WHAT IS BEING ASKED >>
Would you transcribe word for word every line from the one containing "ATOM 205 C C" to the end of the data, both ends included, and leave out the rest?

RECORDS FOR THIS EXERCISE >>
***

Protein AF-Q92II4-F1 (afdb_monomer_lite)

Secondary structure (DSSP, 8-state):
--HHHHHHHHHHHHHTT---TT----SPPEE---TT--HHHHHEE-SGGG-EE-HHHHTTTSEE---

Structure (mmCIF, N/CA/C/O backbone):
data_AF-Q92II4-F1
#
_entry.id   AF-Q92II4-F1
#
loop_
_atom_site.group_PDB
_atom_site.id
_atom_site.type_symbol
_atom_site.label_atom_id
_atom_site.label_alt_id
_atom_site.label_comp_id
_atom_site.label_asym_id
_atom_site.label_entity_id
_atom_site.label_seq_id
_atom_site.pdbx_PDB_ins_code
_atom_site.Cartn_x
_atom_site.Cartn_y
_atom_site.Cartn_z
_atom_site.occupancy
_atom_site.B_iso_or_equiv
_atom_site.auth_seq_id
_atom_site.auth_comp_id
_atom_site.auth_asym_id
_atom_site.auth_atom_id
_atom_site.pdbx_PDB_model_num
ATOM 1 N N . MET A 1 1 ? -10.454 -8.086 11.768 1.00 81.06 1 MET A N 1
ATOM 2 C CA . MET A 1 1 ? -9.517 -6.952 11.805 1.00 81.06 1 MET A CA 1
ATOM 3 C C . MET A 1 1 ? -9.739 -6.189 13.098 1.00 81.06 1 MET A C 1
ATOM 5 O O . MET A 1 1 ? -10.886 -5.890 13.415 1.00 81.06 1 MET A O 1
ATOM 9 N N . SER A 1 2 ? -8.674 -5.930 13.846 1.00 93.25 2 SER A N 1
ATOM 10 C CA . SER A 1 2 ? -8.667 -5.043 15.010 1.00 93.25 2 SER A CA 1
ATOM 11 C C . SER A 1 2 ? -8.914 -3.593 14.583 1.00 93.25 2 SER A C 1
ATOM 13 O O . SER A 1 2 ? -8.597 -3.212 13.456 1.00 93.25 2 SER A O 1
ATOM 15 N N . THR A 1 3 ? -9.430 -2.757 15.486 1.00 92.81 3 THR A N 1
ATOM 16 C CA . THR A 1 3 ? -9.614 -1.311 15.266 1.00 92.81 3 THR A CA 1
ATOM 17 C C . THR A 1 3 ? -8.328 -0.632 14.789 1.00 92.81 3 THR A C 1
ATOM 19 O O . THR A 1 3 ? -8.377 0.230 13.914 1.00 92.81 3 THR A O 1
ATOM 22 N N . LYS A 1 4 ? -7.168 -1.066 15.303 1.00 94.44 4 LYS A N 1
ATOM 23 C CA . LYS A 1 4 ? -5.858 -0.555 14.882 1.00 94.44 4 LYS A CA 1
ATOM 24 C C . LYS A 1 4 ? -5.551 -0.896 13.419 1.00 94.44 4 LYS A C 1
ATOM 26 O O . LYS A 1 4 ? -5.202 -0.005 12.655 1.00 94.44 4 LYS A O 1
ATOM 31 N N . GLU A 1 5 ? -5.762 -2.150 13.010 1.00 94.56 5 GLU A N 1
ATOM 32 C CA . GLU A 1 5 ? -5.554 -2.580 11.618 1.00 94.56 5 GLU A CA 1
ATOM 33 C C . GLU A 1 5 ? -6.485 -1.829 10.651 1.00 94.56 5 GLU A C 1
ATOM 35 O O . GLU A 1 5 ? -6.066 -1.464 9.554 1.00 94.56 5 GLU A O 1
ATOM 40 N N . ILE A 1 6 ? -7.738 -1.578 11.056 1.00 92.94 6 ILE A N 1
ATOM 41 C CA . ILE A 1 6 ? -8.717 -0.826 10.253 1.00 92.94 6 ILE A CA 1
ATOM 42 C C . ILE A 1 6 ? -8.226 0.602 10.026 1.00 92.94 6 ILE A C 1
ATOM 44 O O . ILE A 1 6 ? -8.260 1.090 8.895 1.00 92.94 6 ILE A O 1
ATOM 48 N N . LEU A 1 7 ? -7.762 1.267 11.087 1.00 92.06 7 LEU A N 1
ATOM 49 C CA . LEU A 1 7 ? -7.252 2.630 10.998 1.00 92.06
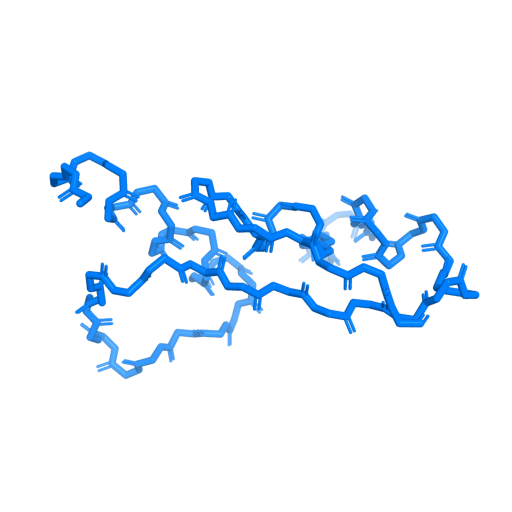 7 LEU A CA 1
ATOM 50 C C . LEU A 1 7 ? -6.014 2.696 10.096 1.00 92.06 7 LEU A C 1
ATOM 52 O O . LEU A 1 7 ? -5.972 3.538 9.207 1.00 92.06 7 LEU A O 1
ATOM 56 N N . GLU A 1 8 ? -5.060 1.776 10.256 1.00 93.44 8 GLU A N 1
ATOM 57 C CA . GLU A 1 8 ? -3.856 1.693 9.414 1.00 93.44 8 GLU A CA 1
ATOM 58 C C . GLU A 1 8 ? -4.178 1.467 7.930 1.00 93.44 8 GLU A C 1
ATOM 60 O O . GLU A 1 8 ? -3.627 2.131 7.055 1.00 93.44 8 GLU A O 1
ATOM 65 N N . CYS A 1 9 ? -5.099 0.556 7.609 1.00 92.81 9 CYS A N 1
ATOM 66 C CA . CYS A 1 9 ? -5.488 0.345 6.212 1.00 92.81 9 CYS A CA 1
ATOM 67 C C . CYS A 1 9 ? -6.186 1.584 5.641 1.00 92.81 9 CYS A C 1
ATOM 69 O O . CYS A 1 9 ? -5.949 1.968 4.495 1.00 92.81 9 CYS A O 1
ATOM 71 N N . SER A 1 10 ? -7.005 2.242 6.462 1.00 90.88 10 SER A N 1
ATOM 72 C CA . SER A 1 10 ? -7.741 3.442 6.067 1.00 90.88 10 SER A CA 1
ATOM 73 C C . SER A 1 10 ? -6.805 4.624 5.808 1.00 90.88 10 SER A C 1
ATOM 
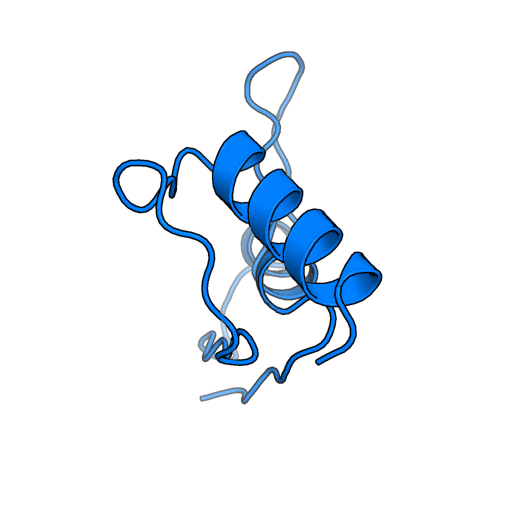75 O O . SER A 1 10 ? -6.975 5.329 4.810 1.00 90.88 10 SER A O 1
ATOM 77 N N . THR A 1 11 ? -5.767 4.814 6.630 1.00 91.56 11 THR A N 1
ATOM 78 C CA . THR A 1 11 ? -4.754 5.858 6.404 1.00 91.56 11 THR A CA 1
ATOM 79 C C . THR A 1 11 ? -3.979 5.610 5.115 1.00 91.56 11 THR A C 1
ATOM 81 O O . THR A 1 11 ? -3.809 6.540 4.326 1.00 91.56 11 THR A O 1
ATOM 84 N N . ILE A 1 12 ? -3.597 4.362 4.826 1.00 92.06 12 ILE A N 1
ATOM 85 C CA . ILE A 1 12 ? -2.939 4.002 3.562 1.00 92.06 12 ILE A CA 1
ATOM 86 C C . ILE A 1 12 ? -3.842 4.324 2.367 1.00 92.06 12 ILE A C 1
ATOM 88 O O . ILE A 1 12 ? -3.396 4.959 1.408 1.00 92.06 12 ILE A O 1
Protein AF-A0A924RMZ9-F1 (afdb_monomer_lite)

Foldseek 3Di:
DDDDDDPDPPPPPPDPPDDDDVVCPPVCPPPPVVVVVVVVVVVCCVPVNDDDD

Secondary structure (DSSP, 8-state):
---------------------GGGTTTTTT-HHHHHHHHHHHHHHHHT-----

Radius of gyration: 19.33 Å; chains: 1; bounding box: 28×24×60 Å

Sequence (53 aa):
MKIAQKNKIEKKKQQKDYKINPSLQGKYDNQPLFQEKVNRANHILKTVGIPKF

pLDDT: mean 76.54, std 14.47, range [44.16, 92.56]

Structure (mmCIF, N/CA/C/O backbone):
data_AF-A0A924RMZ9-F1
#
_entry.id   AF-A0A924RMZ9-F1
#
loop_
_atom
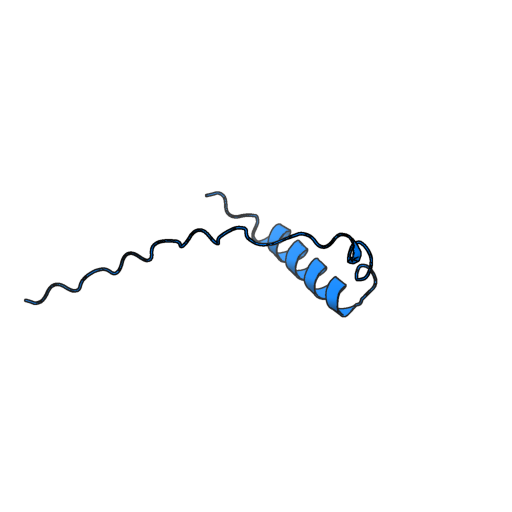_site.group_PDB
_atom_site.id
_atom_site.type_symbol
_atom_site.label_atom_id
_atom_site.label_alt_id
_atom_site.label_comp_id
_atom_site.label_asym_id
_atom_site.label_entity_id
_atom_site.label_seq_id
_a
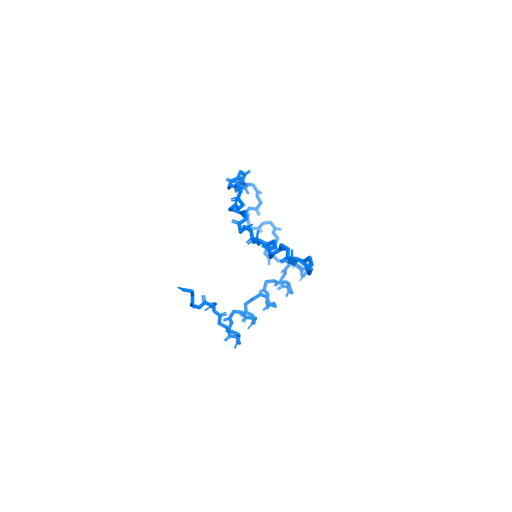tom_site.pdbx_PDB_ins_code
_atom_site.Cartn_x
_atom_site.Cartn_y
_atom_site.Cartn_z
_atom_site.occupancy
_atom_site.B_iso_or_equiv
_atom_site.auth_seq_id
_atom_site.auth_comp_id
_atom_site.auth_asym_id
_atom_site.auth_atom_id
_atom_site.pdbx_PDB_model_num
ATOM 1 N N . MET A 1 1 ? -11.391 2.539 50.494 1.00 44.16 1 MET A N 1
ATOM 2 C CA . MET A 1 1 ? -11.567 1.998 49.127 1.00 44.16 1 MET A C
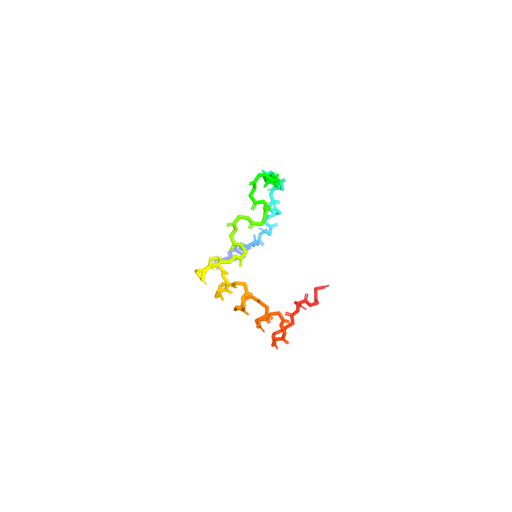A 1
ATOM 3 C C . MET A 1 1 ? -10.806 2.898 48.161 1.00 44.16 1 MET A C 1
ATOM 5 O O . MET A 1 1 ? -11.069 4.092 48.157 1.00 44.16 1 MET A O 1
ATOM 9 N N . LYS A 1 2 ? -9.799 2.387 47.437 1.00 44.31 2 LYS A N 1
ATOM 10 C CA . LYS A 1 2 ? -9.000 3.189 46.490 1.00 44.31 2 LYS A CA 1
ATOM 11 C C . LYS A 1 2 ? -9.627 3.071 45.100 1.00 44.31 2 LYS A C 1
ATOM 13 O O . LYS A 1 2 ? -9.712 1.975 44.558 1.00 44.31 2 LYS A O 1
ATOM 18 N N . ILE A 1 3 ? -10.118 4.186 44.569 1.00 49.16 3 ILE A N 1
ATOM 19 C CA . ILE A 1 3 ? -10.802 4.256 43.274 1.00 49.16 3 ILE A CA 1
ATOM 20 C C . ILE A 1 3 ? -9.732 4.232 42.177 1.00 49.16 3 ILE A C 1
ATOM 22 O O . ILE A 1 3 ? -8.862 5.100 42.138 1.00 49.16 3 ILE A O 1
ATOM 26 N N . ALA A 1 4 ? -9.777 3.223 41.306 1.00 55.91 4 ALA A N 1
ATOM 27 C CA . ALA A 1 4 ? -8.878 3.109 40.165 1.00 55.91 4 ALA A CA 1
ATOM 28 C C . ALA A 1 4 ? -9.162 4.236 39.157 1.00 55.91 4 ALA A C 1
ATOM 30 O O . ALA A 1 4 ? -10.276 4.363 38.640 1.00 55.91 4 ALA A O 1
ATOM 31 N N . GLN A 1 5 ? -8.153 5.064 38.885 1.00 57.75 5 GLN A N 1
ATOM 32 C CA . GLN A 1 5 ? -8.224 6.121 37.881 1.00 57.75 5 GLN A CA 1
ATOM 33 C C . GLN A 1 5 ? -8.343 5.486 36.490 1.00 57.75 5 GLN A C 1
ATOM 35 O O . GLN A 1 5 ? -7.436 4.805 36.012 1.00 57.75 5 GLN A O 1
ATOM 40 N N . LYS A 1 6 ? -9.488 5.696 35.831 1.00 58.84 6 LYS A N 1
ATOM 41 C CA . LYS A 1 6 ? -9.672 5.354 34.418 1.00 58.84 6 LYS A CA 1
ATOM 42 C C . LYS A 1 6 ? -8.777 6.273 33.585 1.00 58.84 6 LYS A C 1
ATOM 44 O O . LYS A 1 6 ? -9.138 7.422 33.338 1.00 58.84 6 LYS A O 1
ATOM 49 N N . ASN A 1 7 ? -7.629 5.764 33.147 1.00 53.72 7 ASN A N 1
ATOM 50 C CA . ASN A 1 7 ? -6.789 6.429 32.156 1.00 53.72 7 ASN A CA 1
ATOM 51 C C . ASN A 1 7 ? -7.594 6.600 30.861 1.00 53.72 7 ASN A C 1
ATOM 53 O O . ASN A 1 7 ? -7.844 5.636 30.136 1.00 53.72 7 ASN A O 1
ATOM 57 N N . LYS A 1 8 ? -8.036 7.831 30.578 1.00 58.78 8 LYS A N 1
ATOM 58 C CA . LYS A 1 8 ? -8.576 8.196 29.268 1.00 58.78 8 LYS A CA 1
ATOM 59 C C . LYS A 1 8 ? -7.431 8.071 28.269 1.00 58.78 8 LYS A C 1
ATOM 61 O O . LYS A 1 8 ? -6.479 8.843 28.315 1.00 58.78 8 LYS A O 1
ATOM 66 N N . ILE A 1 9 ? -7.513 7.084 27.382 1.00 59.12 9 ILE A N 1
ATOM 67 C CA . ILE A 1 9 ? -6.624 6.993 26.225 1.00 59.12 9 ILE A CA 1
ATOM 68 C C . ILE A 1 9 ? -7.030 8.136 25.296 1.00 59.12 9 ILE A C 1
ATOM 70 O O . ILE A 1 9 ? -7.953 8.013 24.489 1.00 59.12 9 ILE A O 1
ATOM 74 N N . GLU A 1 10 ? -6.398 9.292 25.463 1.00 62.94 10 GLU A N 1
ATOM 75 C CA . GLU A 1 10 ? -6.530 10.388 24.517 1.00 62.94 10 GLU A CA 1
ATOM 76 C C . GLU A 1 10 ? -5.974 9.916 23.172 1.00 62.94 10 GLU A C 1
ATOM 78 O O . GLU A 1 10 ? -4.805 9.536 23.054 1.00 62.94 10 GLU A O 1
ATOM 83 N N . LYS A 1 11 ? -6.829 9.900 22.143 1.00 61.31 11 LYS A N 1
ATOM 84 C CA . LYS A 1 11 ? -6.413 9.646 20.763 1.00 61.31 11 LYS A CA 1
ATOM 85 C C . LYS A 1 11 ? -5.474 10.781 20.353 1.00 61.31 11 LYS A C 1
ATOM 87 O O . LYS A 1 11 ? -5.938 11.821 19.886 1.00 61.31 11 LYS A O 1
ATOM 92 N N . LYS A 1 12 ? -4.162 10.600 20.538 1.00 60.78 12 LYS A N 1
ATOM 93 C CA . LYS A 1 12 ? -3.143 11.499 19.987 1.00 60.78 12 LYS A CA 1
ATOM 94 C C . LYS A 1 12 ? -3.411 11.628 18.488 1.00 60.78 12 LYS A C 1
ATOM 96 O O . LYS A 1 12 ? -3.233 10.667 17.741 1.00 60.78 12 LYS A O 1
ATOM 101 N N . LYS A 1 13 ? -3.879 12.802 18.050 1.00 61.75 13 LYS A N 1
ATOM 102 C CA . LYS A 1 13 ? -3.915 13.153 16.628 1.00 61.75 13 LYS A CA 1
ATOM 103 C C . LYS A 1 13 ? -2.477 13.032 16.134 1.00 61.75 13 LYS A C 1
ATOM 105 O O . LYS A 1 13 ? -1.618 13.770 16.605 1.00 61.75 13 LYS A O 1
ATOM 110 N N . GLN A 1 14 ? -2.215 12.069 15.253 1.00 60.94 14 GLN A N 1
ATOM 111 C CA . GLN A 1 14 ? -0.917 11.946 14.599 1.00 60.94 14 GLN A CA 1
ATOM 112 C C . GLN A 1 14 ? -0.617 13.296 13.938 1.00 60.94 14 GLN A C 1
ATOM 114 O O . GLN A 1 14 ? -1.390 13.751 13.089 1.00 60.94 14 GLN A O 1
ATOM 119 N N . GLN A 1 15 ? 0.439 13.976 14.391 1.00 59.84 15 GLN A N 1
ATOM 120 C CA . GLN A 1 15 ? 0.928 15.181 13.730 1.00 59.84 15 GLN A CA 1
ATOM 121 C C . GLN A 1 15 ? 1.246 14.802 12.283 1.00 59.84 15 GLN A C 1
ATOM 123 O O . GLN A 1 15 ? 1.960 13.833 12.023 1.00 59.84 15 GLN A O 1
ATOM 128 N N . LYS A 1 16 ? 0.619 15.507 11.338 1.00 61.44 16 LYS A N 1
ATOM 129 C CA . LYS A 1 16 ? 0.711 15.237 9.899 1.00 61.44 16 LYS A CA 1
ATOM 130 C C . LYS A 1 16 ? 2.027 15.773 9.327 1.00 61.44 16 LYS A C 1
ATOM 132 O O . LYS A 1 16 ? 2.019 16.430 8.295 1.00 61.44 16 LYS A O 1
ATOM 137 N N . ASP A 1 17 ? 3.153 15.474 9.959 1.00 66.88 17 ASP A N 1
ATOM 138 C CA . ASP A 1 17 ? 4.467 15.905 9.466 1.00 66.88 17 ASP A CA 1
ATOM 139 C C . ASP A 1 17 ? 5.020 14.924 8.423 1.00 66.88 17 ASP A C 1
ATOM 141 O O . ASP A 1 17 ? 6.227 14.752 8.270 1.00 66.88 17 ASP A O 1
ATOM 145 N N . TYR A 1 18 ? 4.133 14.246 7.691 1.00 72.19 18 TYR A N 1
ATOM 146 C CA . TYR A 1 18 ? 4.532 13.417 6.567 1.00 72.19 18 TYR A CA 1
ATOM 147 C C . TYR A 1 18 ? 4.537 14.264 5.296 1.00 72.19 18 TYR A C 1
ATOM 149 O O . TYR A 1 18 ? 3.609 15.024 5.017 1.00 72.19 18 TYR A O 1
ATOM 157 N N . LYS A 1 19 ? 5.595 14.116 4.501 1.00 80.44 19 LYS A N 1
ATOM 158 C CA . LYS A 1 19 ? 5.684 14.688 3.157 1.00 80.44 19 LYS A CA 1
ATOM 159 C C . LYS A 1 19 ? 5.595 13.558 2.146 1.00 80.44 19 LYS A C 1
ATOM 161 O O . LYS A 1 19 ? 6.284 12.549 2.271 1.00 80.44 19 LYS A O 1
ATOM 166 N N . ILE A 1 20 ? 4.743 13.736 1.143 1.00 82.12 20 ILE A N 1
ATOM 167 C CA . ILE A 1 20 ? 4.700 12.838 -0.010 1.00 82.12 20 ILE A CA 1
ATOM 168 C C . ILE A 1 20 ? 5.986 13.073 -0.804 1.00 82.12 20 ILE A C 1
ATOM 170 O O . ILE A 1 20 ? 6.296 14.212 -1.147 1.00 82.12 20 ILE A O 1
ATOM 174 N N . ASN A 1 21 ? 6.743 12.010 -1.074 1.00 87.50 21 ASN A N 1
ATOM 175 C CA . ASN A 1 21 ? 7.930 12.083 -1.918 1.00 87.50 21 ASN A CA 1
ATOM 176 C C . ASN A 1 21 ? 7.544 11.769 -3.377 1.00 87.50 21 ASN A C 1
ATOM 178 O O . ASN A 1 21 ? 7.384 10.591 -3.708 1.00 87.50 21 ASN A O 1
ATOM 182 N N . PRO A 1 22 ? 7.431 12.773 -4.267 1.00 90.62 22 PRO A N 1
ATOM 183 C CA . PRO A 1 22 ? 7.008 12.550 -5.650 1.00 90.62 22 PRO A CA 1
ATOM 184 C C . PRO A 1 22 ? 8.002 11.702 -6.458 1.00 90.62 22 PRO A C 1
ATOM 186 O O . PRO A 1 22 ? 7.610 11.073 -7.433 1.00 90.62 22 PRO A O 1
ATOM 189 N N . SER A 1 23 ? 9.272 11.609 -6.041 1.00 91.94 23 SER A N 1
ATOM 190 C CA . SER A 1 23 ? 10.285 10.797 -6.742 1.00 91.94 23 SER A CA 1
ATOM 191 C C . SER A 1 23 ? 10.051 9.285 -6.648 1.00 91.94 23 SER A C 1
ATOM 193 O O . SER A 1 23 ? 10.716 8.511 -7.340 1.00 91.94 23 SER A O 1
ATOM 195 N N . LEU A 1 24 ? 9.146 8.857 -5.766 1.00 85.44 24 LEU A N 1
ATOM 196 C CA . LEU A
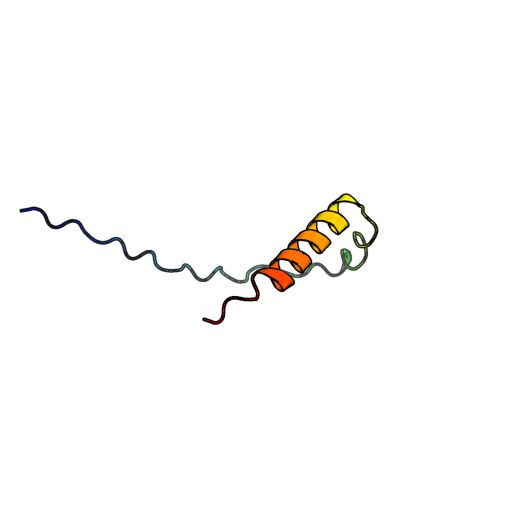 1 24 ? 8.794 7.454 -5.567 1.00 85.44 24 LEU A CA 1
ATOM 197 C C . LEU A 1 24 ? 7.536 7.044 -6.345 1.00 85.44 24 LEU A C 1
ATOM 199 O O . LEU A 1 24 ? 7.198 5.861 -6.350 1.00 85.44 24 LEU A O 1
ATOM 203 N N . GLN A 1 25 ? 6.864 7.988 -7.014 1.00 87.31 25 GLN A N 1
ATOM 204 C CA . GLN A 1 25 ? 5.680 7.715 -7.827 1.00 87.31 25 GLN A CA 1
ATOM 205 C C . GLN A 1 25 ? 6.017 6.682 -8.917 1.00 87.31 25 GLN A C 1
ATOM 207 O O . GLN A 1 25 ? 6.967 6.864 -9.676 1.00 87.31 25 GLN A O 1
ATOM 212 N N . GLY A 1 26 ? 5.269 5.579 -8.978 1.00 85.44 26 GLY A N 1
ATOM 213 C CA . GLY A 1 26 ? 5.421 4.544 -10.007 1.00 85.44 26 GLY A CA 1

***

SOLUTION TO THE EXERCISE >>
ATOM 205 C C . GLN A 1 25 ? 6.017 6.682 -8.917 1.00 87.31 25 GLN A C 1
ATOM 207 O O . GLN A 1 25 ? 6.967 6.864 -9.676 1.00 87.31 25 GLN A O 1
ATOM 212 N N . GLY A 1 26 ? 5.269 5.579 -8.978 1.00 85.44 26 GLY A N 1
ATOM 213 C CA . GLY A 1 26 ? 5.421 4.544 -10.007 1.00 85.44 26 GLY A CA 1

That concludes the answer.